On Thursday, Trump delivered a speech from the Warsaw Uprising Monument (dedicated to the Warsaw Uprising of 1944), which isn't far from the Monument to the Ghetto Heroes.

But, he still decided not to visit.

Jewish leaders in Poland are upset with the president for skipping the memorial.

A statement cosigned by the President of the Jewish Community of Warsaw, the President of the Union of the Jewish Communities in Poland, and Poland's Chief Rabbi Michael Schudrich, released on Thursday, said,

Ever since the fall of Communism in 1989, all US presidents and vice-presidents visiting Warsaw had made a point of visiting the Monument to the Heroes of the Warsaw Ghetto... We deeply regret that President Donald Trump, though speaking in public barely a mile away from the Monument, chose to break with that laudable tradition. We trust that this slight does not reflect the attitudes and feelings of the American people.

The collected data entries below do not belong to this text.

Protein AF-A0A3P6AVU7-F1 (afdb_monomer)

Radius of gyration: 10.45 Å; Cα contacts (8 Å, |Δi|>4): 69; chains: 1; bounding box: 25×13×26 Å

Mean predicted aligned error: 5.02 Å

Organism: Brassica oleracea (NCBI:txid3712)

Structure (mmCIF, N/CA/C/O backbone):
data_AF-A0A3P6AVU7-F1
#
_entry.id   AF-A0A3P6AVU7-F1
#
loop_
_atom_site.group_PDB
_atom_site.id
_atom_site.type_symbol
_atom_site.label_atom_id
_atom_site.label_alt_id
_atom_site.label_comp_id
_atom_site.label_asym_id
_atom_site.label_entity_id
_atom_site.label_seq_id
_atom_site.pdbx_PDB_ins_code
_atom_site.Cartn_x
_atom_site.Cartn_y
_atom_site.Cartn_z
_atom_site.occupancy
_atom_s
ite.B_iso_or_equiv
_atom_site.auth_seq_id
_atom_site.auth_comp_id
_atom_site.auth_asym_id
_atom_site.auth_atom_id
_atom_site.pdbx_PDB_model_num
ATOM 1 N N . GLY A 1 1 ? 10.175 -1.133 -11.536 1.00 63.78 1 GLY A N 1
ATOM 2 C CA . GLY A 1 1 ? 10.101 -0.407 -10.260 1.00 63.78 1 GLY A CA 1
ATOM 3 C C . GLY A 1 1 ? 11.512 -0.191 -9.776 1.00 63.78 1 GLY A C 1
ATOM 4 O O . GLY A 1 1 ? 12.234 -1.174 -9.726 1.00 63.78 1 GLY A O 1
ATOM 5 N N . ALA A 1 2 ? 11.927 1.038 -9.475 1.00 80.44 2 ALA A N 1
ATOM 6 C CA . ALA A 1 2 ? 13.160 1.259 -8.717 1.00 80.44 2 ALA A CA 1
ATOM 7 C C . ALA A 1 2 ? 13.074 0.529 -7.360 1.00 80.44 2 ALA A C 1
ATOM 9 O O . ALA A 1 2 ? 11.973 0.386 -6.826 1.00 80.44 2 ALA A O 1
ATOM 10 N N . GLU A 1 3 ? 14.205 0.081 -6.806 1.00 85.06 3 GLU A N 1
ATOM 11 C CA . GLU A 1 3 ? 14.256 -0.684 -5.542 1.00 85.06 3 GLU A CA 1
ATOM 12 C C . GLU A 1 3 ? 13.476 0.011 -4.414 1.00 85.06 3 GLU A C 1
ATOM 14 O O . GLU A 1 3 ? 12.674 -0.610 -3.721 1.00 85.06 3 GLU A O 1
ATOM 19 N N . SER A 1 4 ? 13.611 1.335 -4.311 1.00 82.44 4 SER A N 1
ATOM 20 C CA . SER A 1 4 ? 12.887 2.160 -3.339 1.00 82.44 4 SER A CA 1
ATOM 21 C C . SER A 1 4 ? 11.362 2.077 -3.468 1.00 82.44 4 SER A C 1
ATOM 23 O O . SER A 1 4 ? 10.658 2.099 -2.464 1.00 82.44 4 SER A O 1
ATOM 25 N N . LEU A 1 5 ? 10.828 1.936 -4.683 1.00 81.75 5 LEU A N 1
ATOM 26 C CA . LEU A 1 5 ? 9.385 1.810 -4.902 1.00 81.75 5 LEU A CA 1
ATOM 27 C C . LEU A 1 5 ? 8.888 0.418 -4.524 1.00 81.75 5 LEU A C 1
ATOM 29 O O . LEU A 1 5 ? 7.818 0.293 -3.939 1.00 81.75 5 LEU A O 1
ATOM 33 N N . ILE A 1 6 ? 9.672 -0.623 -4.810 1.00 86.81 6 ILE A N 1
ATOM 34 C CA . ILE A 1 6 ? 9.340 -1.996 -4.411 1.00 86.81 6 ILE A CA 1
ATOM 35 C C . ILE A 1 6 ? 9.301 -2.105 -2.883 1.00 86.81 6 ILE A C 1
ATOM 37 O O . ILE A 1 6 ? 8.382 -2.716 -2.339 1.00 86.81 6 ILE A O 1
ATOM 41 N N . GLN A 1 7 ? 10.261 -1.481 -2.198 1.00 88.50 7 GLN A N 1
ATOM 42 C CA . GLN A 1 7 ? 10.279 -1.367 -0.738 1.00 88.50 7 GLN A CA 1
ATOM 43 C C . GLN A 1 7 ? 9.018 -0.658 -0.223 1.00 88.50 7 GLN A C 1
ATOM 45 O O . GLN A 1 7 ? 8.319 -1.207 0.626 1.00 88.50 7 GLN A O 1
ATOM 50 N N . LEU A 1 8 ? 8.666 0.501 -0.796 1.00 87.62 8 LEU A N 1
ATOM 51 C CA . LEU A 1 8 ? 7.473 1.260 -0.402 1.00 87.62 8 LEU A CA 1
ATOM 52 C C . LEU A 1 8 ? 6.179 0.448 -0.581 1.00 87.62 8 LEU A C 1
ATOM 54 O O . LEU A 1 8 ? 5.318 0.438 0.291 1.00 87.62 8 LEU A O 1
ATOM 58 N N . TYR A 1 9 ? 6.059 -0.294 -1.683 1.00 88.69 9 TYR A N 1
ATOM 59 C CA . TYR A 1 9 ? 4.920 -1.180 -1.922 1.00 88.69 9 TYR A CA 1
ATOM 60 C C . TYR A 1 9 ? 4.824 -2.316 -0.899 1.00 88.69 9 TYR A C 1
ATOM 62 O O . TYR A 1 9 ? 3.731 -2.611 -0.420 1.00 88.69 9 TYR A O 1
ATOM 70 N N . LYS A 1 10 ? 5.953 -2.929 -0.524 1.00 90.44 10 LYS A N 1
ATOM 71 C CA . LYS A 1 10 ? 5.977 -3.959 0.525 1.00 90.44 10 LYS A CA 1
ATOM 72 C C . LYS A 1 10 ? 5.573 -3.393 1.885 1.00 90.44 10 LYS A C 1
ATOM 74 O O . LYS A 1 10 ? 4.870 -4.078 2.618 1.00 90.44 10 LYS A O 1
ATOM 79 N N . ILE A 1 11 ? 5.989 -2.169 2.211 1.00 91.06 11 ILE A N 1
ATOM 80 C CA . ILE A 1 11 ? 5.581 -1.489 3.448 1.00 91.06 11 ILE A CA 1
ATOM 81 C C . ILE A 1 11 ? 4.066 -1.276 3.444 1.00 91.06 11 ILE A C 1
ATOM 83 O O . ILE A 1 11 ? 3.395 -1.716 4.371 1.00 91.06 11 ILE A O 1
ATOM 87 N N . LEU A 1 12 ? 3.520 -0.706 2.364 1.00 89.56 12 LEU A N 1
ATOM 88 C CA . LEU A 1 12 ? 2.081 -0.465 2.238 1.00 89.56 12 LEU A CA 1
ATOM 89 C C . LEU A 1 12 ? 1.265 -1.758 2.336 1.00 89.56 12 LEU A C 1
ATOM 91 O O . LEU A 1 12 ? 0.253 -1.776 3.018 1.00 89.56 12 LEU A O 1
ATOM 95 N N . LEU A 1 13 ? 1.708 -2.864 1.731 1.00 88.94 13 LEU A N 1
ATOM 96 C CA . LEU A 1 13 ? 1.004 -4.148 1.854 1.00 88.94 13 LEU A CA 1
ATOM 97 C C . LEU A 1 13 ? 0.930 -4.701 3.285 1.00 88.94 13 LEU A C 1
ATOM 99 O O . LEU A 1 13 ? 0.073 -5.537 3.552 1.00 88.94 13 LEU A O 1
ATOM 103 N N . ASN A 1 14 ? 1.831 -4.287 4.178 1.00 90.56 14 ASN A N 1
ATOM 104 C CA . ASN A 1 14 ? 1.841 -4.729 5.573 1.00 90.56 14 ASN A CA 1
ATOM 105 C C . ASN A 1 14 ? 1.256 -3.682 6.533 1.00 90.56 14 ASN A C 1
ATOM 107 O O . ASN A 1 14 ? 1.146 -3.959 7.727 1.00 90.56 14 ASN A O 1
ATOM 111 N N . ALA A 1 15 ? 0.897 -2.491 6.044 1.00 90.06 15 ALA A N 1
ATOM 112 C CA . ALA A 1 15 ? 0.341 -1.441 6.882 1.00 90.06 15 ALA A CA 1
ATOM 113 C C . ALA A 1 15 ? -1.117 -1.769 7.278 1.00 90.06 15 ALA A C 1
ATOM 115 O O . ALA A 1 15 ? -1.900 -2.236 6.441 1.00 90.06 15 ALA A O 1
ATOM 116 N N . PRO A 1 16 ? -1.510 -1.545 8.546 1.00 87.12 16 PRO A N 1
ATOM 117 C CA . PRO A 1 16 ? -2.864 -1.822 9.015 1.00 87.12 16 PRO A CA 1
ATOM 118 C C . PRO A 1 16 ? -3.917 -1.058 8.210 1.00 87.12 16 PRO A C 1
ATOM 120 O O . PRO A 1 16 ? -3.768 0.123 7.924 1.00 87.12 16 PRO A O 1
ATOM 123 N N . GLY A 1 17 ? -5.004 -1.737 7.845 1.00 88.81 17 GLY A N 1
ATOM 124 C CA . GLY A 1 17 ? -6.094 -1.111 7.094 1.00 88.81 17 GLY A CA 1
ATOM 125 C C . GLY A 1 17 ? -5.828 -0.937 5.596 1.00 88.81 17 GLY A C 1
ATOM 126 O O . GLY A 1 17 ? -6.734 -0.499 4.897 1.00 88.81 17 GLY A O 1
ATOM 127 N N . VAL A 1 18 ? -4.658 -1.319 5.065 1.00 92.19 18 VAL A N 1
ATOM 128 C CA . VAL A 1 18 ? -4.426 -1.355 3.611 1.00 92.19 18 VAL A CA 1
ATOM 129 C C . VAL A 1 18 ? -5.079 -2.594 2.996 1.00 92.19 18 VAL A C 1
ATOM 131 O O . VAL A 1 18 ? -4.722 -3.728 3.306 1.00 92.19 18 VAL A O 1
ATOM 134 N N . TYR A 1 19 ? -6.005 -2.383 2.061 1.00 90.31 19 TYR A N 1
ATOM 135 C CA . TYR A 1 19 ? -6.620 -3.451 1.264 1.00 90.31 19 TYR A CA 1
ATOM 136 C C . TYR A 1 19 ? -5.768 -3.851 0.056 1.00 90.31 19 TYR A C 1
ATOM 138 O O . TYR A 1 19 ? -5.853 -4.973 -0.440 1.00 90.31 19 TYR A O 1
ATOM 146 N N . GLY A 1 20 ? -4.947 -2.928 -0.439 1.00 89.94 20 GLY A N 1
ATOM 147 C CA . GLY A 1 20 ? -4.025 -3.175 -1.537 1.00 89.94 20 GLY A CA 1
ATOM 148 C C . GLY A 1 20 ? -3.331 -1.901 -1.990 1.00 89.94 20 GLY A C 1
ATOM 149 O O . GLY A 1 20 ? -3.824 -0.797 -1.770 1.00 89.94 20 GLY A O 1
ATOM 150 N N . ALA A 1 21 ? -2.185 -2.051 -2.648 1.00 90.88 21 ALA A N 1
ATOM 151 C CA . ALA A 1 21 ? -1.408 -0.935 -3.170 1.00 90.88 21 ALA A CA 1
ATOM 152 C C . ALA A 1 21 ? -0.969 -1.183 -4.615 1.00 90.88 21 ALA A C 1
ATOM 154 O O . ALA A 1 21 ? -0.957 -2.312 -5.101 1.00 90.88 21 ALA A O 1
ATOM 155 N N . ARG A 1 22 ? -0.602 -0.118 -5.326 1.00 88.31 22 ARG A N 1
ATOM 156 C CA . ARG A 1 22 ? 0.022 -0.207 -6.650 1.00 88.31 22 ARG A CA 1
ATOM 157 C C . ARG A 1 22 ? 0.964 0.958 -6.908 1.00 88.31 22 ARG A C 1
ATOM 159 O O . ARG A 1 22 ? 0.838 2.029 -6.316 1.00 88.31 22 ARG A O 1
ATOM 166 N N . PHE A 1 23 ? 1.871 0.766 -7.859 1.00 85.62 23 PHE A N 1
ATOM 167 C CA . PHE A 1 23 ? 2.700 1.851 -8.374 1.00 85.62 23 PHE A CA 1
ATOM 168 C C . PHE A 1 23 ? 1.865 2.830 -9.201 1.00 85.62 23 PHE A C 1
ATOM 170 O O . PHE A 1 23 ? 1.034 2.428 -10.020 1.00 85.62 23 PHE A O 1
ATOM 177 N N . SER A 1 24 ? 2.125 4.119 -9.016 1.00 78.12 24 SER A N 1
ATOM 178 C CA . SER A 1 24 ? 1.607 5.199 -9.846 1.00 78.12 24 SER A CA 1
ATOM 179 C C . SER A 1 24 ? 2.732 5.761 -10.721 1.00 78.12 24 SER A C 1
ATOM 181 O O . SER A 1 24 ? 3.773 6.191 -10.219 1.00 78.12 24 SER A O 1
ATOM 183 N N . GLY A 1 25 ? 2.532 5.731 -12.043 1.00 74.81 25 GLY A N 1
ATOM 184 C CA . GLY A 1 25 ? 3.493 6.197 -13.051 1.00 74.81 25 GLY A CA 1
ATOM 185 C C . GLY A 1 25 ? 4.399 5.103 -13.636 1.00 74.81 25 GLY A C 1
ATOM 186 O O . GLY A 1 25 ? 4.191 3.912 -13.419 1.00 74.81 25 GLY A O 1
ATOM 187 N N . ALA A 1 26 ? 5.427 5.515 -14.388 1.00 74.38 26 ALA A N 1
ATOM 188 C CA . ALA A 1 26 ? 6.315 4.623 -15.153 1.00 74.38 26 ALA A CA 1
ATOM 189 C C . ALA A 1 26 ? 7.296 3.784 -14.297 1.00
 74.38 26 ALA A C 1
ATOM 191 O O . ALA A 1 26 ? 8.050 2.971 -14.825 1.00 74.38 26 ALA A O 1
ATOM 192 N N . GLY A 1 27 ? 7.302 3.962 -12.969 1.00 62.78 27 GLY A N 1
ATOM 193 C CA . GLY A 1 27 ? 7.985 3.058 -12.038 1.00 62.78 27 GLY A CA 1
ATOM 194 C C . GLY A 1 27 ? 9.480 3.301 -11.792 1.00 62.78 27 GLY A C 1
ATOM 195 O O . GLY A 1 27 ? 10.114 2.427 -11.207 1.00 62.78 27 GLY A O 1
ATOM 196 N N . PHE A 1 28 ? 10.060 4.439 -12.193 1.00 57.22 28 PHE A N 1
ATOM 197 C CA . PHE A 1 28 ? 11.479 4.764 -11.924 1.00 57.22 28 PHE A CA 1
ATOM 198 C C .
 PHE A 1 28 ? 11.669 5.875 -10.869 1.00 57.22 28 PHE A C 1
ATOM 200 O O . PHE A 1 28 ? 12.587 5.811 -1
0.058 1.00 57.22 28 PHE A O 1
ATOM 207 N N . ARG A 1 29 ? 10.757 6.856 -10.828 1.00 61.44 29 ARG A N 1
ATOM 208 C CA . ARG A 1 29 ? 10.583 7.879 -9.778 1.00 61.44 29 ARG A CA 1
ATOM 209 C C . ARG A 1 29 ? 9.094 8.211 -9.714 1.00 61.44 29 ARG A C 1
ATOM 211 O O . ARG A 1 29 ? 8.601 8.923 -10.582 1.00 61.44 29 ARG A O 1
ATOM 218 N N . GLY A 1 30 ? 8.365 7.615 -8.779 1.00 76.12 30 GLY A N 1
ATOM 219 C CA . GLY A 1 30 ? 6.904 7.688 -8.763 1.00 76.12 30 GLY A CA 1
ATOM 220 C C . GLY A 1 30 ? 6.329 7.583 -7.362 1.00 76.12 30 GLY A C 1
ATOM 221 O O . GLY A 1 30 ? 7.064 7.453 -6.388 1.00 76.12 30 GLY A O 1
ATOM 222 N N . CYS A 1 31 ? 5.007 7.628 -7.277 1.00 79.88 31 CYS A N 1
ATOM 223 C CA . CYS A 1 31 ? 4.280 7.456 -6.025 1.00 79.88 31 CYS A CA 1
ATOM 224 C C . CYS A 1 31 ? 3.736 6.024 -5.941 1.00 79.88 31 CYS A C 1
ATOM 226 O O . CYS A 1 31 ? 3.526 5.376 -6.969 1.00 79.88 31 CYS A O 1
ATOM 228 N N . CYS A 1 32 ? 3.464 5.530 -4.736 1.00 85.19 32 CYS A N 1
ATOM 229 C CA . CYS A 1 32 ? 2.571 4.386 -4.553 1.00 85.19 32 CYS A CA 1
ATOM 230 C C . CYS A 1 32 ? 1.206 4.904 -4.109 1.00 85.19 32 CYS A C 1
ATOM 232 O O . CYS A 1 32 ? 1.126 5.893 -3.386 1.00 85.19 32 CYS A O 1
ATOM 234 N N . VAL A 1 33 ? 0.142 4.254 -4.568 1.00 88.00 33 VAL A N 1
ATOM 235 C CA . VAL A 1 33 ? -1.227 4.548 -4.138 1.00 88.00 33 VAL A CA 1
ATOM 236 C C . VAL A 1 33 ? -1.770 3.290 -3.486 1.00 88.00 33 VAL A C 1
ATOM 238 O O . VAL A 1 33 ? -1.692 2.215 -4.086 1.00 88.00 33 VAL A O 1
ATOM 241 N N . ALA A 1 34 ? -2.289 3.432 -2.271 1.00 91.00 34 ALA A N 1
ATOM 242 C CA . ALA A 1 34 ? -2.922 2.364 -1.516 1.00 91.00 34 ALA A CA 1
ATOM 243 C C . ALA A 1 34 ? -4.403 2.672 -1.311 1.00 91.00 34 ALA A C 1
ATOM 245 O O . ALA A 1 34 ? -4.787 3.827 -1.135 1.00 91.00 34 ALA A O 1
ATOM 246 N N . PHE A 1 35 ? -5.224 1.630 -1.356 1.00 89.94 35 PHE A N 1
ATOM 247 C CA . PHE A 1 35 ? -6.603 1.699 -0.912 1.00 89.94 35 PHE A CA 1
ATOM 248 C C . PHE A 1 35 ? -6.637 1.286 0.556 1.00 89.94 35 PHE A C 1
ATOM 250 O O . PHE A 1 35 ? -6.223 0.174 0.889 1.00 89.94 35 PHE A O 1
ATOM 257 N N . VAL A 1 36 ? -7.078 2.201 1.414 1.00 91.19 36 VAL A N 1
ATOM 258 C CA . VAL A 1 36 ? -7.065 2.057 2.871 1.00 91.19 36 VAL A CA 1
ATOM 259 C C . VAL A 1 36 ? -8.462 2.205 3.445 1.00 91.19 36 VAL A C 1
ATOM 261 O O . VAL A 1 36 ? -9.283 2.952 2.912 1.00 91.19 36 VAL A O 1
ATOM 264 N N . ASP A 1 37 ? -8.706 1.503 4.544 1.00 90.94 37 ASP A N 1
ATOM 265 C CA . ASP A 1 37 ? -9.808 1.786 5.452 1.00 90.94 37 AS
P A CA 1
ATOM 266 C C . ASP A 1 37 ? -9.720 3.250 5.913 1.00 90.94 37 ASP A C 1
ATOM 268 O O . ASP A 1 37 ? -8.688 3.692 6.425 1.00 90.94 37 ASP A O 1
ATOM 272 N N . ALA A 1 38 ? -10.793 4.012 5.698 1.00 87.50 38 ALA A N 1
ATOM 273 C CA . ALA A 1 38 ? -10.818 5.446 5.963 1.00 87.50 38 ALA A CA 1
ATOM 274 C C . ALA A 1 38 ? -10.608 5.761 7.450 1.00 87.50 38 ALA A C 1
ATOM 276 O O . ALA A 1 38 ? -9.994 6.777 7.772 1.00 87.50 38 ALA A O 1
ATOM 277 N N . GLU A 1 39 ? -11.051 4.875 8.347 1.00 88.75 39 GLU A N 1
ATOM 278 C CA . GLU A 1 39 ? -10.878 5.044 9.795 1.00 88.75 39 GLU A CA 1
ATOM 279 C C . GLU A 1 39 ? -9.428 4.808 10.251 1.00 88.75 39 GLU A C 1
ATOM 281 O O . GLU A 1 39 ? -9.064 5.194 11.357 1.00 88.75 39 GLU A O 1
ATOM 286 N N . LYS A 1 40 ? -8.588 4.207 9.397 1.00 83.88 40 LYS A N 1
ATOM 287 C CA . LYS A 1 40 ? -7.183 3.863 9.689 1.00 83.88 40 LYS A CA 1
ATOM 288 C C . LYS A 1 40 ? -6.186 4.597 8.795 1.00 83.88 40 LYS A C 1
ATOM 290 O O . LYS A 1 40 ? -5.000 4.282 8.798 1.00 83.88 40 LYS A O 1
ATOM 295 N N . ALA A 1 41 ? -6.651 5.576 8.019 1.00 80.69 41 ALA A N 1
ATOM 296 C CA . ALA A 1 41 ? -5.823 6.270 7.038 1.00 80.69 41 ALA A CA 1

President Trump has come under criticism in the past for not being more outspoken in condemning antisemitism.

Relatedly, it didn't help matters when White House Press Secretary made some ignorant remarks during a press briefing that led people to accuse him of Holocaust denial.

In skipping the Monument to the Heroes of the Warsaw Ghetto, the president has arguably provided more ammunition to those who believe he's not doing enough in terms of exhibiting solidarity with Jews.

The president's visit to Warsaw marks his second trip abroad. He's also visiting Hamburg, Germany, for the G20 summit, where he's set to have his first official visit with Russian President Vladimir Putin on Friday, July 7.